WASHINGTON -- Members of Congress are widely perceived by the public to be corrupt, pampered by unnecessary perquisites and arrogant about their power, the latest New York Times/CBS News Poll indicates.
A striking 83 percent of American adults said they believe that the scores of legislators who overdrew their House bank accounts did so not by mistake but "because they knew they could get away with it," the poll found.
Three people in five told poll-takers that basic privileges the lawmakers enjoy such as travel allowances, staff assistance and free mail are "unjustifiable."
In the wake of criticism over the House bank, the House Committee on Standards of Official Conduct met yesterday afternoon and agreed to form a subcommittee of three Democrats and three Republicans who did not overdraw their bank accounts to conduct an inquiry into abuses at the House bank.

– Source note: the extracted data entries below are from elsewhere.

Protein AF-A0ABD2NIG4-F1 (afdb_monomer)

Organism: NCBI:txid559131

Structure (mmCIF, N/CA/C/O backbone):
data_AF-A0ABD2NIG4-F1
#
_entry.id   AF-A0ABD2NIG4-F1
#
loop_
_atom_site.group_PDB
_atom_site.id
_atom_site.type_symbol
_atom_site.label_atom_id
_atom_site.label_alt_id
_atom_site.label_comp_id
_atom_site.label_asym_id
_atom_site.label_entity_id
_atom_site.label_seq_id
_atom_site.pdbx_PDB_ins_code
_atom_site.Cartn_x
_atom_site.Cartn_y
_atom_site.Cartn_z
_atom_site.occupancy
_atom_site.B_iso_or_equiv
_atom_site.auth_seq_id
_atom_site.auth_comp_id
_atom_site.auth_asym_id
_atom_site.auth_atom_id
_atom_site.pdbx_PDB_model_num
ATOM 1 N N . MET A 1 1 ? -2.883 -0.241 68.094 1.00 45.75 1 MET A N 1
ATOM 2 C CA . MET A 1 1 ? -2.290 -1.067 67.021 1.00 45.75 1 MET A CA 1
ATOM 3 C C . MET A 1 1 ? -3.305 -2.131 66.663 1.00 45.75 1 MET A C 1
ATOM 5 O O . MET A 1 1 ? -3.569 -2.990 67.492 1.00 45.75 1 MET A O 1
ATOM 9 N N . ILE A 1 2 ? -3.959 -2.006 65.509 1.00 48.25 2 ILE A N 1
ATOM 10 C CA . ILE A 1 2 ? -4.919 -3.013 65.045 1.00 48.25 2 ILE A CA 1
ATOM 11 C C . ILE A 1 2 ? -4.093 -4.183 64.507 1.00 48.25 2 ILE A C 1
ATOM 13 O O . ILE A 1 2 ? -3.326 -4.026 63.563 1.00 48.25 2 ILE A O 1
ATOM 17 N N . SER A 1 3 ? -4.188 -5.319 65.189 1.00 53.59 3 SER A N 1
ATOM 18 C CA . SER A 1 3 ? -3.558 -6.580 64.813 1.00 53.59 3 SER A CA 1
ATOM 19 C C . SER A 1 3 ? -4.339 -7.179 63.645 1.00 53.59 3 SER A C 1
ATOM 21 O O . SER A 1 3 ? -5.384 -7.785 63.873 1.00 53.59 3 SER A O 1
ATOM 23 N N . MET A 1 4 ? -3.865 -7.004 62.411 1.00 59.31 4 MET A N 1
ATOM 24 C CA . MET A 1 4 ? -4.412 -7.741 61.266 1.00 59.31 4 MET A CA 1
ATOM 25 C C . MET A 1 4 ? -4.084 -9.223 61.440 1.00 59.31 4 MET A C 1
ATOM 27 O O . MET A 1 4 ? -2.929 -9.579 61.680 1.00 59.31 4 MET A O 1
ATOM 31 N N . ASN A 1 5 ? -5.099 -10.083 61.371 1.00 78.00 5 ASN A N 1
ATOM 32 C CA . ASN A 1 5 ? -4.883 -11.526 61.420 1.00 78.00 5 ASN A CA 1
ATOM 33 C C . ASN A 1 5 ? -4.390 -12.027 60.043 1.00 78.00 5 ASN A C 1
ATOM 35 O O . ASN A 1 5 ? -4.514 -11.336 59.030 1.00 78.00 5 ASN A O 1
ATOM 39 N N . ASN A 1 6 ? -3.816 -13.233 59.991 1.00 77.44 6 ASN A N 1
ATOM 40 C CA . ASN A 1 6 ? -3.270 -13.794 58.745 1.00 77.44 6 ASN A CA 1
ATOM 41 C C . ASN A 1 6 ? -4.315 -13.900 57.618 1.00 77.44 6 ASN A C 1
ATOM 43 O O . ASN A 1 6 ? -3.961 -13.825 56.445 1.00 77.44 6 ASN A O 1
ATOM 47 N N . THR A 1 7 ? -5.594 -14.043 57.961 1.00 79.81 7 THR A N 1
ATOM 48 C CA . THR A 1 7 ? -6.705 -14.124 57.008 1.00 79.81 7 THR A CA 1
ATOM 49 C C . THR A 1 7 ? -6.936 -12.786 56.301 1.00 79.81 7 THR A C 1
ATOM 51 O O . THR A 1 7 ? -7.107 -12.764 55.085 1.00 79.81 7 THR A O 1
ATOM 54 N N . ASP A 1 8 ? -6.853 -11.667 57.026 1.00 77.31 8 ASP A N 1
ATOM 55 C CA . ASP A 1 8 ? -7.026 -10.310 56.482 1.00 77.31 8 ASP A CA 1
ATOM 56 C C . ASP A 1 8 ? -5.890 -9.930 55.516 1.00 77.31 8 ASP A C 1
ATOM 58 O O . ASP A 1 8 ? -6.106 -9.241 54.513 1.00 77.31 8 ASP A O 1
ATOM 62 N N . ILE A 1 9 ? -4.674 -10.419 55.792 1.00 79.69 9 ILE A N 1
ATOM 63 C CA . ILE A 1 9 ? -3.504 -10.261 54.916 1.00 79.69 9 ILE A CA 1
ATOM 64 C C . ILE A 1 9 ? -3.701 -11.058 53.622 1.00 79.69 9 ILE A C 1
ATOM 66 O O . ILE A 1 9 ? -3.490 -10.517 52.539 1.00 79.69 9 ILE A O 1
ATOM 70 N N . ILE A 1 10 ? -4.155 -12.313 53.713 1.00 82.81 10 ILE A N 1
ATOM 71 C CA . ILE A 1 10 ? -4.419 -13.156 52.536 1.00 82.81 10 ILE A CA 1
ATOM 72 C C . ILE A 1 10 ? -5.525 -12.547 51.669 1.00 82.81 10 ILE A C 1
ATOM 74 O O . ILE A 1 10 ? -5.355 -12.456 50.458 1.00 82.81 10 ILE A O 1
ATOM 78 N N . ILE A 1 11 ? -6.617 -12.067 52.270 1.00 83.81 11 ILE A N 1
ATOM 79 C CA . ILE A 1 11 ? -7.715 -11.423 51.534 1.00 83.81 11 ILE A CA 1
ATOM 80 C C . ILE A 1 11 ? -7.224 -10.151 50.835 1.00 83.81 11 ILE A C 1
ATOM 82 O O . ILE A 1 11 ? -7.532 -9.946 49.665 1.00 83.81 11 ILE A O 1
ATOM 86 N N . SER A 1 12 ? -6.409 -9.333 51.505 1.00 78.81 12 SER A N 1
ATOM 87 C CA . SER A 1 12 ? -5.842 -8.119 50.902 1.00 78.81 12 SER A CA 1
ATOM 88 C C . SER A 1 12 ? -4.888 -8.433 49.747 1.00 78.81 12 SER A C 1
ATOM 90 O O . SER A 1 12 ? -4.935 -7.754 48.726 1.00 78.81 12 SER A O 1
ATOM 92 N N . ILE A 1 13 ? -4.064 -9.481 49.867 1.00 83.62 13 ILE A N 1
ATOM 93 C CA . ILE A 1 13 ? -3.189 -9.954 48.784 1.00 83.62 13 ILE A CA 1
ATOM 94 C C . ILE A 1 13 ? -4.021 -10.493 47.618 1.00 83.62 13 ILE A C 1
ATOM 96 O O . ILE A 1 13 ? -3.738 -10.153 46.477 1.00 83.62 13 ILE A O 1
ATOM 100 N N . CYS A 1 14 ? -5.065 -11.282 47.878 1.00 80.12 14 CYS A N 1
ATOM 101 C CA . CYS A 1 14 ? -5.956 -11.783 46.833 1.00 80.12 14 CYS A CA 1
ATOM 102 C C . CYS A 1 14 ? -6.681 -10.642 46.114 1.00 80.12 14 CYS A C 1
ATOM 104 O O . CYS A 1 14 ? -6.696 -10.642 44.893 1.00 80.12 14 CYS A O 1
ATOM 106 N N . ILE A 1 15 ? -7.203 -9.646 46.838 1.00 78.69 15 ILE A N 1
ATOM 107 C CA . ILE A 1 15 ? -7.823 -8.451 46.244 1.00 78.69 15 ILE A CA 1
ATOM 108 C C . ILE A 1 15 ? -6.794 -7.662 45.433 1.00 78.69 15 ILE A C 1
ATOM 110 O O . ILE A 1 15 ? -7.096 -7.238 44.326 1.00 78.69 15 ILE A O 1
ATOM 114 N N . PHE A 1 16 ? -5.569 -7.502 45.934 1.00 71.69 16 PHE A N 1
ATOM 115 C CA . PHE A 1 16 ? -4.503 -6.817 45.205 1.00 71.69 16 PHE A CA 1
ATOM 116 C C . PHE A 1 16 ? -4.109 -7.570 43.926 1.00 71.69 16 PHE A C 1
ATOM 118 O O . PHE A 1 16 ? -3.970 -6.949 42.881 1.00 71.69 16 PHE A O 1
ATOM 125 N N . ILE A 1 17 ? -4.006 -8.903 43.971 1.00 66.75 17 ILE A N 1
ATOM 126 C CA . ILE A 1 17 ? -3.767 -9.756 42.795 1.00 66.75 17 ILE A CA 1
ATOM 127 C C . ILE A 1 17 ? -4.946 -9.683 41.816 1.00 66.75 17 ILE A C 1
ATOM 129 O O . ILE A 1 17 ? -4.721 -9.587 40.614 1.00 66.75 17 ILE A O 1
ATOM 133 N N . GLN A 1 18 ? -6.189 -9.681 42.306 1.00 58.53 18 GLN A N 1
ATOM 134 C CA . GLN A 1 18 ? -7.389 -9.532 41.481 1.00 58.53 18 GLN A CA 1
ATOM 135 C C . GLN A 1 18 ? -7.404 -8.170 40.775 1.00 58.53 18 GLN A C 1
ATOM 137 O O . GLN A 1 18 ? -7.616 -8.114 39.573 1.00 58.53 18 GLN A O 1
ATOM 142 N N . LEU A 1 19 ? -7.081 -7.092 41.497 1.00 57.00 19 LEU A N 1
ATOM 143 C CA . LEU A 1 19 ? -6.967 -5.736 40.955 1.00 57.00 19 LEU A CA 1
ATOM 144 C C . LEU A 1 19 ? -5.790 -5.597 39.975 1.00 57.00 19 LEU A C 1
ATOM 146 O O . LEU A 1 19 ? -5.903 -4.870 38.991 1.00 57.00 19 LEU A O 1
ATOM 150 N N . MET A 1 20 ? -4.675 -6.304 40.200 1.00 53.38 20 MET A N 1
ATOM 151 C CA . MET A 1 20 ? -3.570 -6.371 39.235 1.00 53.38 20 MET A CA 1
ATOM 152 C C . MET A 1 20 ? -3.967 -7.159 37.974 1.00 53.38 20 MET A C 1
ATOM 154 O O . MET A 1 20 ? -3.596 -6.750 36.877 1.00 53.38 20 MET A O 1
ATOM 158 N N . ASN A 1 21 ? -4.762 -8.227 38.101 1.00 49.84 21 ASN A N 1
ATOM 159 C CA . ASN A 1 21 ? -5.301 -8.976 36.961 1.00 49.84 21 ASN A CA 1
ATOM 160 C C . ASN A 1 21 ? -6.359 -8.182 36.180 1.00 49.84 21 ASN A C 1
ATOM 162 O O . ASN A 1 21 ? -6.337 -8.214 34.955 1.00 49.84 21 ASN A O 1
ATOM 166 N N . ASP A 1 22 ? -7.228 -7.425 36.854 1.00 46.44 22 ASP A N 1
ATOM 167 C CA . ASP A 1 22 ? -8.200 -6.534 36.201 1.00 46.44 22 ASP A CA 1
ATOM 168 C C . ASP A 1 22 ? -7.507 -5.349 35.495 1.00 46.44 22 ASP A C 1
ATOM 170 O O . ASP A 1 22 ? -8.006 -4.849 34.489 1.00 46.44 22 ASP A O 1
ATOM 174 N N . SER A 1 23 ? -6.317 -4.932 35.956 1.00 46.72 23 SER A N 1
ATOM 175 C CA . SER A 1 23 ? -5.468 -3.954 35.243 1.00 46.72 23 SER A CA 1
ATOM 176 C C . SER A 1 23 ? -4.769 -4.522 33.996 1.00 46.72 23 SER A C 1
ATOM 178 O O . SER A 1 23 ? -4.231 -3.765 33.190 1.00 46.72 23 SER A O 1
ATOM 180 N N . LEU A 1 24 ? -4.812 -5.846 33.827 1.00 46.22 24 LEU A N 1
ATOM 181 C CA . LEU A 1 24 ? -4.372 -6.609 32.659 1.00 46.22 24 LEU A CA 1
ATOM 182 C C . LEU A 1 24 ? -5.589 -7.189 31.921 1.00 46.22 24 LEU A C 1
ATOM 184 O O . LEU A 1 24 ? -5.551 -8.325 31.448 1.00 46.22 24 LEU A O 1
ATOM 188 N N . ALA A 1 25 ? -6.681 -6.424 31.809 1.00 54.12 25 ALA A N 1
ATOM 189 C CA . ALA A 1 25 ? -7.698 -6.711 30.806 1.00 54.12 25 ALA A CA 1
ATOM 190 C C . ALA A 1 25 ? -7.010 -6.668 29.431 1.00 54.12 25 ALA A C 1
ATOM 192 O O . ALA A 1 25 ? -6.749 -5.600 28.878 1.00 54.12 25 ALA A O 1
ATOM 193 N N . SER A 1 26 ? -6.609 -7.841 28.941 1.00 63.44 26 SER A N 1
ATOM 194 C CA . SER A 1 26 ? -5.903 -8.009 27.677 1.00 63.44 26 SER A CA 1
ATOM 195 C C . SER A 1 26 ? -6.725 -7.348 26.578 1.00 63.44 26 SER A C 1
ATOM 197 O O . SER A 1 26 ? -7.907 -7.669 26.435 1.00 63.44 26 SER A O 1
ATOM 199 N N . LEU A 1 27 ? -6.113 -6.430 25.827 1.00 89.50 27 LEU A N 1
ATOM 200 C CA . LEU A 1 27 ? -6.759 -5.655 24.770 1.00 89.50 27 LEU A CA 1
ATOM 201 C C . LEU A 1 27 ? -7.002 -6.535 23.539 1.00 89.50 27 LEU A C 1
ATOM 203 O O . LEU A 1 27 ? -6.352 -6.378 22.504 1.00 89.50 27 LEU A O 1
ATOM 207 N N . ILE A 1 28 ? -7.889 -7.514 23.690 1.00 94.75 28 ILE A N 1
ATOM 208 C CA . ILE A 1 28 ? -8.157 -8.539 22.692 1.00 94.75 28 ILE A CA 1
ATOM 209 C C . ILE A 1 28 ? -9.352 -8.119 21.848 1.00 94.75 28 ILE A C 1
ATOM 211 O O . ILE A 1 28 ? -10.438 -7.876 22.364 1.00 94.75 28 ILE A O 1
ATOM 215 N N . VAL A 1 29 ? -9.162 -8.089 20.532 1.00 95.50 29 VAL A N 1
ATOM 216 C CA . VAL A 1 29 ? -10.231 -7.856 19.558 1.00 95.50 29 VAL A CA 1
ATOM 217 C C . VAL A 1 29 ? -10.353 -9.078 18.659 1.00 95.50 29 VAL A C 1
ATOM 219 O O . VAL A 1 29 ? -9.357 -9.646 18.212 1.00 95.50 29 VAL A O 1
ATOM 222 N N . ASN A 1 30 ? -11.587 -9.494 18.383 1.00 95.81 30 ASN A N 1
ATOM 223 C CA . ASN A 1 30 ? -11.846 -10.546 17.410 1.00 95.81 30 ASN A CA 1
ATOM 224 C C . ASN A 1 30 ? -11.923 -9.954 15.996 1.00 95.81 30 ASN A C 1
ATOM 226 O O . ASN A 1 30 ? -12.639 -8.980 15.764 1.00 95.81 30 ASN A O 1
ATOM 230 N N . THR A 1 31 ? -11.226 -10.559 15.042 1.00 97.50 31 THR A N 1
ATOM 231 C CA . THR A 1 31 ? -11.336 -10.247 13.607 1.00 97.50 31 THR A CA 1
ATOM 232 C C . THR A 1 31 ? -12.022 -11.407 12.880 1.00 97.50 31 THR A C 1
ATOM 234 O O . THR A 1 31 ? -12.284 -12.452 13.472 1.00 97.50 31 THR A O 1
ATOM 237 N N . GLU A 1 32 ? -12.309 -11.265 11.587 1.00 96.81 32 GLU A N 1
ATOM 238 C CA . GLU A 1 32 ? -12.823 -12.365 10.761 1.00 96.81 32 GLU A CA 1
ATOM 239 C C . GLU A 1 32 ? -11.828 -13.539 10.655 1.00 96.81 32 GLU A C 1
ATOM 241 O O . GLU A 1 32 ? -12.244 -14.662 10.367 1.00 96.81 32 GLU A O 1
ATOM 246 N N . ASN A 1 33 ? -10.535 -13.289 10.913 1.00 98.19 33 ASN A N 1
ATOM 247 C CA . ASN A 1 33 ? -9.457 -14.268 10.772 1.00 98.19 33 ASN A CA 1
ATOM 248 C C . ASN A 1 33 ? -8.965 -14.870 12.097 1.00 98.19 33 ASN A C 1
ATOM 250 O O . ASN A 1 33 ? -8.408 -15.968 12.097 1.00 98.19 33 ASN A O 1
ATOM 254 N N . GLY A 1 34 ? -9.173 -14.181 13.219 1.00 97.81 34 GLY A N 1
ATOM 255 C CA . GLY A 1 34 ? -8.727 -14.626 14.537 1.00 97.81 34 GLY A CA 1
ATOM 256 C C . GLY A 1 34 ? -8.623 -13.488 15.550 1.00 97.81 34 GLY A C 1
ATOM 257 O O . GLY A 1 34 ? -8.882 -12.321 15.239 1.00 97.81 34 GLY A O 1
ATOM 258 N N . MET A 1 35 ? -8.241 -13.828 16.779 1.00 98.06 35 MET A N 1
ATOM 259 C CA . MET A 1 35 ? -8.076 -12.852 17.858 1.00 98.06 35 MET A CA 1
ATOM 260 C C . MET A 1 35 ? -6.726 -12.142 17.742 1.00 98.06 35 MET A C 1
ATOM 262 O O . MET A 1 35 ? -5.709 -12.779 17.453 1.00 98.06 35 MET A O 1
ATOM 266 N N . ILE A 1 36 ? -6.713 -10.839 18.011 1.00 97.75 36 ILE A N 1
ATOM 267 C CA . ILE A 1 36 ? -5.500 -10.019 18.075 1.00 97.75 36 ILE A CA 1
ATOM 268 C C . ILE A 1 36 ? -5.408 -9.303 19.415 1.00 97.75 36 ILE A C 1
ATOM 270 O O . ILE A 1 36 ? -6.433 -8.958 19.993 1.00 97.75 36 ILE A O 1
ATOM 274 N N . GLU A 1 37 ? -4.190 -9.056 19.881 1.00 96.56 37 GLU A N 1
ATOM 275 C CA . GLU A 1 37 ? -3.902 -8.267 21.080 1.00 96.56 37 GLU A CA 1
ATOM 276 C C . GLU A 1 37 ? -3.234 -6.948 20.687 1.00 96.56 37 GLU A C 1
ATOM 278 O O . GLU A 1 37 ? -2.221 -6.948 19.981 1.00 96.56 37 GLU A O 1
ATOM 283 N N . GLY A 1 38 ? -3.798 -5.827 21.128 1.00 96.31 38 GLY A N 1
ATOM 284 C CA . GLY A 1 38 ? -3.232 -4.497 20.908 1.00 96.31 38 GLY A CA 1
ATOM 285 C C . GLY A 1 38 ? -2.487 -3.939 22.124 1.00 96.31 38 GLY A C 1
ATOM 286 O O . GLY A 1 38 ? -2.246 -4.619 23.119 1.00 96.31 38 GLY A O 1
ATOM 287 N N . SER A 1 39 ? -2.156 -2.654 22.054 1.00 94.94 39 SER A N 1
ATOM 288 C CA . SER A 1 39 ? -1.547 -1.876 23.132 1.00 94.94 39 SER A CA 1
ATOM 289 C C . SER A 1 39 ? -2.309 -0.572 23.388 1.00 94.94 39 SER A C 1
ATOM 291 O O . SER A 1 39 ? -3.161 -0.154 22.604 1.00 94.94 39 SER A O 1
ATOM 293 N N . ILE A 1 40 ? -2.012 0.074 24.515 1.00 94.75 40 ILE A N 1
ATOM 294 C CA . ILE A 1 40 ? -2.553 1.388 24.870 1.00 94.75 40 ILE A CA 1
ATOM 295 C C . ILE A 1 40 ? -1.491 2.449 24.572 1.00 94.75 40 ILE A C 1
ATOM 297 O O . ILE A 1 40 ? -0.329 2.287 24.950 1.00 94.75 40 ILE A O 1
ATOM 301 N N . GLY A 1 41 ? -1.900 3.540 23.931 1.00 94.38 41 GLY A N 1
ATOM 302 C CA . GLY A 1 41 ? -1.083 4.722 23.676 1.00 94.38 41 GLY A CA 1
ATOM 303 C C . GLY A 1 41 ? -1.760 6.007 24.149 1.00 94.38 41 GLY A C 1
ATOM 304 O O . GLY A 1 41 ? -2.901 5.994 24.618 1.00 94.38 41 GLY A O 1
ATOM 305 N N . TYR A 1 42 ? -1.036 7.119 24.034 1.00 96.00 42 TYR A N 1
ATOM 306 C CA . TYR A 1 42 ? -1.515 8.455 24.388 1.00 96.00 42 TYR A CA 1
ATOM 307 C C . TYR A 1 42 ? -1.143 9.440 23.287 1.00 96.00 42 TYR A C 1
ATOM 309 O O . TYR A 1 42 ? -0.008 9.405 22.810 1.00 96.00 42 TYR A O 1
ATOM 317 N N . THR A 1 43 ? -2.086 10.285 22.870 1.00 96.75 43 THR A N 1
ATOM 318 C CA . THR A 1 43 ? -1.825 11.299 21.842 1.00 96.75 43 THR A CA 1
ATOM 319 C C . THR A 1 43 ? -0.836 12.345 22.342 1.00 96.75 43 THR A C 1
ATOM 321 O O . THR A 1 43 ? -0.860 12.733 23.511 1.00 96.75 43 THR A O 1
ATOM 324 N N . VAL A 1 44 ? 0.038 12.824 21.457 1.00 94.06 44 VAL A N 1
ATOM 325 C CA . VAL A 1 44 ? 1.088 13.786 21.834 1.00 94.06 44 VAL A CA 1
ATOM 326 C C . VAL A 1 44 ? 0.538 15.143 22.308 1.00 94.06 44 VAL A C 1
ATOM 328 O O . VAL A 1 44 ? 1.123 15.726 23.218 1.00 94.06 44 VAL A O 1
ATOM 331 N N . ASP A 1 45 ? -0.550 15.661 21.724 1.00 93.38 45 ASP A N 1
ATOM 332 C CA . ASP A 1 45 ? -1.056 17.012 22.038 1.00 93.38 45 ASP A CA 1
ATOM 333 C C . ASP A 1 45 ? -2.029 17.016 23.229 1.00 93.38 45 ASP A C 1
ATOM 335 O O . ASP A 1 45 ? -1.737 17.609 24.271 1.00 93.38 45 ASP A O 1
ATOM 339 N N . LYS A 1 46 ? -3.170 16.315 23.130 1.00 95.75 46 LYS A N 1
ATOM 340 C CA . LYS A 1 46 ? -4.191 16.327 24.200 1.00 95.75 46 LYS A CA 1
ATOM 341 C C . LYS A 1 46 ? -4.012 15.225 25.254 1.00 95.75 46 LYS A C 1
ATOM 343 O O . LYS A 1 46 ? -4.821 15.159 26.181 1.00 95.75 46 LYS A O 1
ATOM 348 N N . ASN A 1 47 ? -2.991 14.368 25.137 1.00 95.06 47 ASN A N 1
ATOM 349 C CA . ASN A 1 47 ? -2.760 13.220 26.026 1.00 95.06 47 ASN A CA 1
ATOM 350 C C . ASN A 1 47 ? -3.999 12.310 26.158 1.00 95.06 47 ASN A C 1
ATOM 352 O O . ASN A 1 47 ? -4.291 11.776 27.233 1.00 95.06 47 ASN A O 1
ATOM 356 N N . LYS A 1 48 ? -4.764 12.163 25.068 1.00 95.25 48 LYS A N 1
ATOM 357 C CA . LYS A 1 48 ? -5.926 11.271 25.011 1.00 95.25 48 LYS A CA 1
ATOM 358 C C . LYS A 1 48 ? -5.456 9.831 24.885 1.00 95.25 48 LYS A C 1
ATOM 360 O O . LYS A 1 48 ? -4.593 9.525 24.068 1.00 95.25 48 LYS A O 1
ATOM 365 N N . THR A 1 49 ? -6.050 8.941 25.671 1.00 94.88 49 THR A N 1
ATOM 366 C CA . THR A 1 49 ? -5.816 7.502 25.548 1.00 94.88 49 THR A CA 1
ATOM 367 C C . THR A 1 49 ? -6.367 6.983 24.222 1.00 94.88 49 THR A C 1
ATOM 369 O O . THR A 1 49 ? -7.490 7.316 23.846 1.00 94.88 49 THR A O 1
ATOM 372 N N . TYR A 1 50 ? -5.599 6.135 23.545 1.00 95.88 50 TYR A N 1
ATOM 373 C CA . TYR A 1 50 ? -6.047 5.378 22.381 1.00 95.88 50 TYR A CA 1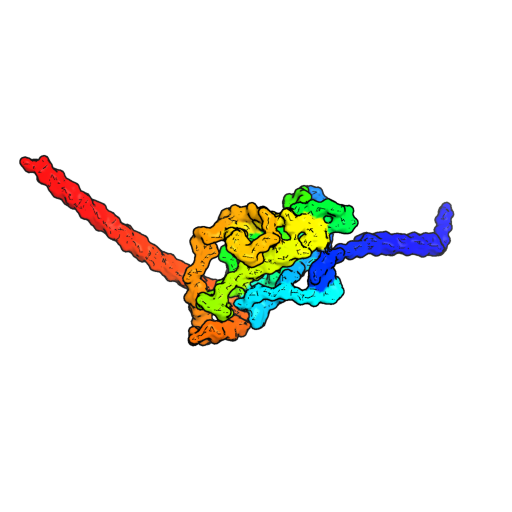
ATOM 374 C C . TYR A 1 50 ? -5.572 3.926 22.452 1.00 95.88 50 TYR A C 1
ATOM 376 O O . TYR A 1 50 ? -4.655 3.573 23.194 1.00 95.88 50 TYR A O 1
ATOM 384 N N . TYR A 1 51 ? -6.198 3.088 21.640 1.00 96.19 51 TYR A N 1
ATOM 385 C CA . TYR A 1 51 ? -5.909 1.673 21.476 1.00 96.19 51 TYR A CA 1
ATOM 386 C C . TYR A 1 51 ? -5.251 1.453 20.119 1.00 96.19 51 TYR A C 1
ATOM 388 O O . TYR A 1 51 ? -5.779 1.901 19.099 1.00 96.19 51 TYR A O 1
ATOM 396 N N . ALA A 1 52 ? -4.100 0.789 20.107 1.00 96.88 52 ALA A N 1
ATOM 397 C CA . ALA A 1 52 ? -3.303 0.539 18.917 1.00 96.88 52 ALA A CA 1
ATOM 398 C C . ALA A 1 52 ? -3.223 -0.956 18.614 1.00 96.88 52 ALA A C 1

For years, polls have shown that people disapprove of Congress generally but have a favorable view of their own representative, and this new survey was no exception.
It was taken Saturday, Sunday and Monday, on the heels of news that the House bank, without charging interest or other penalties, had covered the checks of dozens of lawmakers who had overdrawn their accounts and that representatives' overdue House restaurant bills totaled more than $300,000.
The findings cannot be taken as proof that the public wants to throw Congress out and elect replacements, however. The public view of lawmakers reached an even lower point last October during the battle between President Bush and Congress over raising taxes and reducing the budget deficit, but 96 percent of the House members who ran for re-election still won in November.
The poll of 1,280 adults around the nation was conducted by telephone and had a margin of sampling error of plus or minus 3 percentage points.
In the poll, 27 percent said they approved of "the way Congress is handling its job" and 57 percent said they disapproved. Those figures are not out of line with results normally found in such polls.
Congress' approval rating rises and falls with the news of the day; it reached a recent low of 23 percent during last year's budget battle and a high of 49 percent in January right after the debates and votes to permit war against Iraq.
Fifty-six percent of those questioned said they approved of the performance of the representative from their district, also comparable to the finding in other polls over the years.
But the proportion of people who think most senators and representatives are "financially corrupt" has risen markedly, to 29 percent from 17 percent in August 1990, the last time this question was asked in a New York Times/CBS Desk poll.
An additional 28 percent said they thought "about half" the lawmakers were corrupt, compared with 25 percent the last time the question was asked.